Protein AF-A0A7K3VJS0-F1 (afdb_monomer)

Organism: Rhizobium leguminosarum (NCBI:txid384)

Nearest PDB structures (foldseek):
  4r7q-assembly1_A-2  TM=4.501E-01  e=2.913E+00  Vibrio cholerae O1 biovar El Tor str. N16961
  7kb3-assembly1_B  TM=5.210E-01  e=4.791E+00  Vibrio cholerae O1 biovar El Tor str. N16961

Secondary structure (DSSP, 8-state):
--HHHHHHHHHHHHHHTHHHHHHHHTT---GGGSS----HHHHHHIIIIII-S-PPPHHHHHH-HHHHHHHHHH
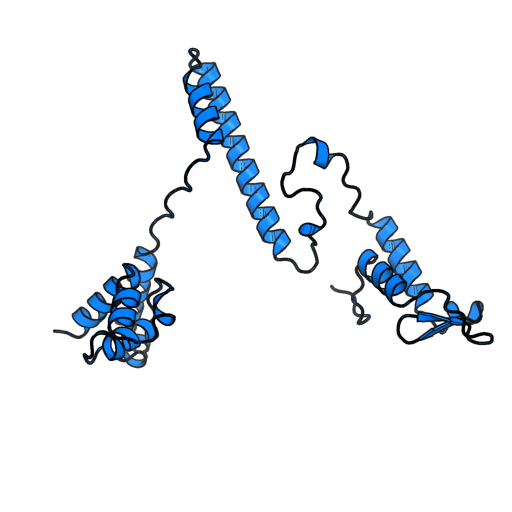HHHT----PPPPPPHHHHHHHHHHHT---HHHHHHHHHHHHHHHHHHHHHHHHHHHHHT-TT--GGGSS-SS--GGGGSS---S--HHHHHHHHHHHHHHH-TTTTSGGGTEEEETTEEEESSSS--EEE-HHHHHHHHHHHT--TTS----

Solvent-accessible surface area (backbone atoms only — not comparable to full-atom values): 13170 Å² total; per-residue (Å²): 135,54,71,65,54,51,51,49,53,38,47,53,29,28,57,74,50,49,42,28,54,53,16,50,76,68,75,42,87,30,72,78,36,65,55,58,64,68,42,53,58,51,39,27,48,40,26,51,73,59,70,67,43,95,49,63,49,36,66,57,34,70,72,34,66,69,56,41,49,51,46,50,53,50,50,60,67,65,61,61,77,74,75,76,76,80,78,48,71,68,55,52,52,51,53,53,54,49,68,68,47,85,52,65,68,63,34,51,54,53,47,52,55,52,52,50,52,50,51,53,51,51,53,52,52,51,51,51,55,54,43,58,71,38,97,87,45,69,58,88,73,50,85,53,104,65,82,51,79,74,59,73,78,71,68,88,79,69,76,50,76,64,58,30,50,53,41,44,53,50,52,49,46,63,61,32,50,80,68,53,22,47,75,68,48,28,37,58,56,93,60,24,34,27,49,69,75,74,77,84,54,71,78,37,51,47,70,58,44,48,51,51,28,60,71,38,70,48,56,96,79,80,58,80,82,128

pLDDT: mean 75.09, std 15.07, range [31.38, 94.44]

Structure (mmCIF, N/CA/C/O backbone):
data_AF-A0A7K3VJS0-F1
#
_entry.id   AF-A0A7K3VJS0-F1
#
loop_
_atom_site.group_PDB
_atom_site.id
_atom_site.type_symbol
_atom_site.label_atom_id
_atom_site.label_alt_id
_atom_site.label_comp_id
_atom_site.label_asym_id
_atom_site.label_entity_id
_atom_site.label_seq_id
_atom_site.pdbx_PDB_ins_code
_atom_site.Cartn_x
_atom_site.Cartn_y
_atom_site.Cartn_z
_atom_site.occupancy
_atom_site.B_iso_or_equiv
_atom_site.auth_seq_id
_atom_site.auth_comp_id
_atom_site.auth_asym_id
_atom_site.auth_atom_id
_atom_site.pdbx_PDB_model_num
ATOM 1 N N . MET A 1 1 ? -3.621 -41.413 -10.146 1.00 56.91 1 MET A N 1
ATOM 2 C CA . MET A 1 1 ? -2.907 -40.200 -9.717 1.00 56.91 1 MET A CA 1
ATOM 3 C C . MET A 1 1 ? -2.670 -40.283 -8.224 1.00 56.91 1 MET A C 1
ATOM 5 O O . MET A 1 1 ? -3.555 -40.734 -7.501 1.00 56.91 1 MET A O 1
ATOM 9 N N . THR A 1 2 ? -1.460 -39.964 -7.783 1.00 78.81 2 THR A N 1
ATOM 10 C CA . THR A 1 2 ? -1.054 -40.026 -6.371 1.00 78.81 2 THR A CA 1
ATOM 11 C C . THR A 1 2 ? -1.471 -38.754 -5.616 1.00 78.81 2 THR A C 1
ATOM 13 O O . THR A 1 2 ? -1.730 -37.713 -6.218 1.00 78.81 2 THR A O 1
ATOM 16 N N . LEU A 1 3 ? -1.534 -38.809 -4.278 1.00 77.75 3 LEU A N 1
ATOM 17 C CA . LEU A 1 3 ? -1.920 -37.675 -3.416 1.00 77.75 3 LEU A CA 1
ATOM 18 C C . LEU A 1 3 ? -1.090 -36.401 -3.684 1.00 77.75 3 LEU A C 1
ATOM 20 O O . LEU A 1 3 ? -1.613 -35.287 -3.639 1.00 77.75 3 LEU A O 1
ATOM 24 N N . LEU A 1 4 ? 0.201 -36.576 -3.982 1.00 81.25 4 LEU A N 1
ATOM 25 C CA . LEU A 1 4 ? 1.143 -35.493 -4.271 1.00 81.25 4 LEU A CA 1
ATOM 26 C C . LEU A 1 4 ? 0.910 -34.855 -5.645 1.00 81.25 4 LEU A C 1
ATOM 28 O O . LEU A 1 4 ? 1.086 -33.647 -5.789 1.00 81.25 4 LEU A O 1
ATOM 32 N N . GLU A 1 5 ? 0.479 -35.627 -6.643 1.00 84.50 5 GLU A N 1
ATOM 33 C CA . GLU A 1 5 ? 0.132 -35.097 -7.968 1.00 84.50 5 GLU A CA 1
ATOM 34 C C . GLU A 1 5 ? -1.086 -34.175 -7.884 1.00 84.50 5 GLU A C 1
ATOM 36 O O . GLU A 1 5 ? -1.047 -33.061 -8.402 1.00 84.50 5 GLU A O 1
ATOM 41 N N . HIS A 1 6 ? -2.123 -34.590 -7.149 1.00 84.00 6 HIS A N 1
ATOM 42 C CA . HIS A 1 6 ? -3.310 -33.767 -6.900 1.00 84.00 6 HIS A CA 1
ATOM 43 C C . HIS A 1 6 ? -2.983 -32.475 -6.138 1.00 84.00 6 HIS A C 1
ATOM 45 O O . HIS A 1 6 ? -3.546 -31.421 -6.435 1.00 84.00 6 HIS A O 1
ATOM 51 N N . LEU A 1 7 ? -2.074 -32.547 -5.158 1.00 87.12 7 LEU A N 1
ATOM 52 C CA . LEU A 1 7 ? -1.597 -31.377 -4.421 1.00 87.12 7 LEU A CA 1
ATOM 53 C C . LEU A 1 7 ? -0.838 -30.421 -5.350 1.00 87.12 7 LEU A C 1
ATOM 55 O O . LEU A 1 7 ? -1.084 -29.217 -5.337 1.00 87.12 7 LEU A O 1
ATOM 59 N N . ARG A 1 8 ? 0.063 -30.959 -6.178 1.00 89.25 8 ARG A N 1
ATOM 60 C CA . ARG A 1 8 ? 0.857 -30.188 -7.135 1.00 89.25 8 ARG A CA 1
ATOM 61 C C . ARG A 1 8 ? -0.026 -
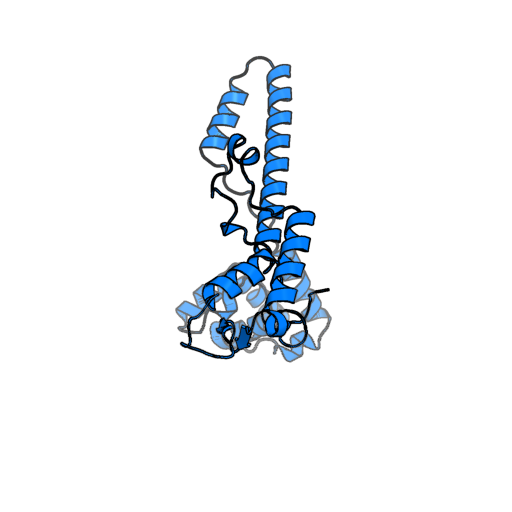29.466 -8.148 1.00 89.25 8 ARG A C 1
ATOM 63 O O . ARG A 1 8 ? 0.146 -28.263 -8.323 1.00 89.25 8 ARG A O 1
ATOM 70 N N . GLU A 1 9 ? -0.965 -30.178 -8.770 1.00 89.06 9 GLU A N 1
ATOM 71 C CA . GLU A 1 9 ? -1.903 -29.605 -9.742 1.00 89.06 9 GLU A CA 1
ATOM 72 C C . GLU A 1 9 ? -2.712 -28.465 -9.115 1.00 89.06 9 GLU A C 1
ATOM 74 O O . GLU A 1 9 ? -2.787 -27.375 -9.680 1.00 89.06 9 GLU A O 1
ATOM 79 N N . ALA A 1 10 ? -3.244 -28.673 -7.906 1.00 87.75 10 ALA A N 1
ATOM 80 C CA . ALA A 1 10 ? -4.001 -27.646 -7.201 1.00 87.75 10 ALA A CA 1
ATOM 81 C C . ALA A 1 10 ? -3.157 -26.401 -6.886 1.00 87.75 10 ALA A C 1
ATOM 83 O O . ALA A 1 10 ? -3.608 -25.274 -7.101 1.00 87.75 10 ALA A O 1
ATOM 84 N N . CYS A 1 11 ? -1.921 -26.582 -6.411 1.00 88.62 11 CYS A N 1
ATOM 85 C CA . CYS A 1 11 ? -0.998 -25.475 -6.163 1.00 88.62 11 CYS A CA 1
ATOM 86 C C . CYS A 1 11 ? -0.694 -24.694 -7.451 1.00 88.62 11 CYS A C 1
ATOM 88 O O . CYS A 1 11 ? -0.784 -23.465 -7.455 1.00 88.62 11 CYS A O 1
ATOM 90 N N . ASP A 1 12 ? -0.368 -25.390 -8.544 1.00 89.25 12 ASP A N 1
---
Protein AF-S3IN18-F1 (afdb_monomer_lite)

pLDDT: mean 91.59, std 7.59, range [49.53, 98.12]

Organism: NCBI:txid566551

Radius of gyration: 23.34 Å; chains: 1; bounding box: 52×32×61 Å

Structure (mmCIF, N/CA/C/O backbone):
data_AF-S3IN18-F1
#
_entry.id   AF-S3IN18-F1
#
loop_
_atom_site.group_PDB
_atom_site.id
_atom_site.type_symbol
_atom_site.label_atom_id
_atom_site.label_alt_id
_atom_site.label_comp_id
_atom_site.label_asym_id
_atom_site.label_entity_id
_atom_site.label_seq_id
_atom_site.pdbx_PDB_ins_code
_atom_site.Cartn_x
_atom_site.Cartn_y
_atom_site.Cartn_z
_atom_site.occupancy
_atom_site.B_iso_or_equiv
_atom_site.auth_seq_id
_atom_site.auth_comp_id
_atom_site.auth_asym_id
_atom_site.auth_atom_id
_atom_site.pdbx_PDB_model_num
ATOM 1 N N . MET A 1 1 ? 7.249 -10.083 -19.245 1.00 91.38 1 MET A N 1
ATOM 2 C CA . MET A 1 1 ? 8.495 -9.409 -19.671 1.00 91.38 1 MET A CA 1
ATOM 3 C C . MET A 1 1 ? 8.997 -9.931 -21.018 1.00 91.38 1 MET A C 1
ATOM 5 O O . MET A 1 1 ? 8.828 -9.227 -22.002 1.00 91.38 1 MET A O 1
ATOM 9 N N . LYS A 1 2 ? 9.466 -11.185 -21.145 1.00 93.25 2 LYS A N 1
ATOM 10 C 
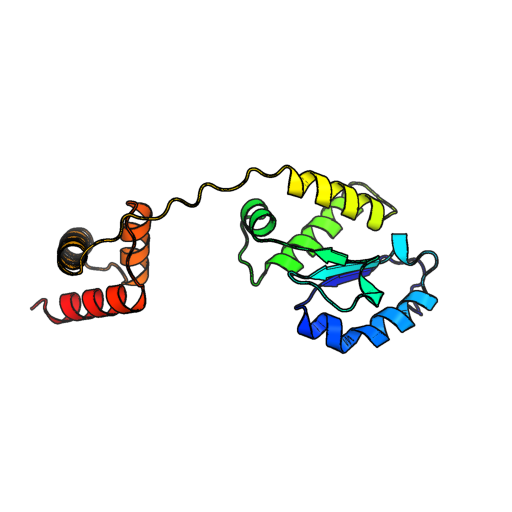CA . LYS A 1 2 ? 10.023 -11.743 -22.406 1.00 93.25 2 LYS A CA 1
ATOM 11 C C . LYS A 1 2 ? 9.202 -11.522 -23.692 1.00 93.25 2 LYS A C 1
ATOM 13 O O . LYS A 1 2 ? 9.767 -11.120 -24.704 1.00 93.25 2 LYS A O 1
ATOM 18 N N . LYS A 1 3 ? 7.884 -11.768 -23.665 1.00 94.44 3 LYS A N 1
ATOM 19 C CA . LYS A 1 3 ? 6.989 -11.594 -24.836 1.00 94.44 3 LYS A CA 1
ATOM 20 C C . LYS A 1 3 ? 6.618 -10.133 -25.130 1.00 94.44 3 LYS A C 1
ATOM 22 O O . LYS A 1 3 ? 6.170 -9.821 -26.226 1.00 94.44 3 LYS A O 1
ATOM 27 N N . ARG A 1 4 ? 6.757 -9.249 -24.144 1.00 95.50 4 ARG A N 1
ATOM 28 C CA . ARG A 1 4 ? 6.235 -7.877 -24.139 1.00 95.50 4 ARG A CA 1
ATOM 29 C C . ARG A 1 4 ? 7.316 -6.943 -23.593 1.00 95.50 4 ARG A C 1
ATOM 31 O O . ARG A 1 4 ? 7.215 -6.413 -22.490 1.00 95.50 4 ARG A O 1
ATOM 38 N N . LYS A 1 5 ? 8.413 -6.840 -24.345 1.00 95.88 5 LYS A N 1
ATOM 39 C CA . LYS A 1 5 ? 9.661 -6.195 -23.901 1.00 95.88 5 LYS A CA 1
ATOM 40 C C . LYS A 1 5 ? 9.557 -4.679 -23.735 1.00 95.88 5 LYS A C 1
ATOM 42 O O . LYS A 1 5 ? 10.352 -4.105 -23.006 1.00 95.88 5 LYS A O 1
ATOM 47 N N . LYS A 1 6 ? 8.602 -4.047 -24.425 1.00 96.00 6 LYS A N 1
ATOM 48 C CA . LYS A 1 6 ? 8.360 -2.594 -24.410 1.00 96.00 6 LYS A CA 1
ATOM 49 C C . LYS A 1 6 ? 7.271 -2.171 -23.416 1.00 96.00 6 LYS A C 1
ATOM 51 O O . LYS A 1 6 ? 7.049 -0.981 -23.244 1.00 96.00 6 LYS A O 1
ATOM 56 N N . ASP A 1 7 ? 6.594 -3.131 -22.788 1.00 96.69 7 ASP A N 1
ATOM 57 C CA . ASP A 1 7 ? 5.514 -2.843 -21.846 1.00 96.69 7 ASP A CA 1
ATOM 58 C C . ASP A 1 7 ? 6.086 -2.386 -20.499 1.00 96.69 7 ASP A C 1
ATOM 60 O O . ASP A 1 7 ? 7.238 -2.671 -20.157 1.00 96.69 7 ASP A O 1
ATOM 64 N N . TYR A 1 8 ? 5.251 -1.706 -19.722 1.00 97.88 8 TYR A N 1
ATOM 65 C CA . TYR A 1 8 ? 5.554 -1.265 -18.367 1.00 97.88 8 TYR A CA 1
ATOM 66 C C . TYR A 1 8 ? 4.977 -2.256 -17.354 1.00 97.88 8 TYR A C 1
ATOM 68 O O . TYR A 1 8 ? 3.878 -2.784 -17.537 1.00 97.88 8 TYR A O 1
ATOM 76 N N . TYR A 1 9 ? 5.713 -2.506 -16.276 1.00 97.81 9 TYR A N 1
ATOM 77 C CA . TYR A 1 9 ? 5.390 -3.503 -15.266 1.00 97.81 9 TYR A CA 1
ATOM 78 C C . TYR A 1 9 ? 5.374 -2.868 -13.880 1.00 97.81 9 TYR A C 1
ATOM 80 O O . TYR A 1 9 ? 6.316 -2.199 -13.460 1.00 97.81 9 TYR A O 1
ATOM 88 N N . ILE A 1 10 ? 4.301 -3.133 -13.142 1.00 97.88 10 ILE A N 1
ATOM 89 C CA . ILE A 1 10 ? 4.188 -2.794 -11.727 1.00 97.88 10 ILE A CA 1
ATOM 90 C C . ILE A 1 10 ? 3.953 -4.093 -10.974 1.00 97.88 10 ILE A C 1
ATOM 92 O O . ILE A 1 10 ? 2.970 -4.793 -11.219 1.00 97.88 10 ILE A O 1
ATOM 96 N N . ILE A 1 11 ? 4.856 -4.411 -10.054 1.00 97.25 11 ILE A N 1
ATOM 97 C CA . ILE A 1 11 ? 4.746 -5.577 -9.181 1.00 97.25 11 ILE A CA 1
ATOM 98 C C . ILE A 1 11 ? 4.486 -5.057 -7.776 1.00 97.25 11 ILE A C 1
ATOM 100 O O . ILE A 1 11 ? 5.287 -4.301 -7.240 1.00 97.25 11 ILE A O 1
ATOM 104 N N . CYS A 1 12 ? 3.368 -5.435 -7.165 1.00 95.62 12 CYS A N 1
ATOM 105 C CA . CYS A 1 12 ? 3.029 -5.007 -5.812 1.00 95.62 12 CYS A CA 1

■ **Assignment**:
Look through the data and gather every line with the string "biovar" in it.

■ **Exercise solution**:
  4r7q-assembly1_A-2  TM=4.501E-01  e=2.913E+00  Vibrio cholerae O1 biovar El Tor str. N16961
  7kb3-assembly1_B  TM=5.210E-01  e=4.791E+00  Vibrio cholerae O1 biovar El Tor str. N16961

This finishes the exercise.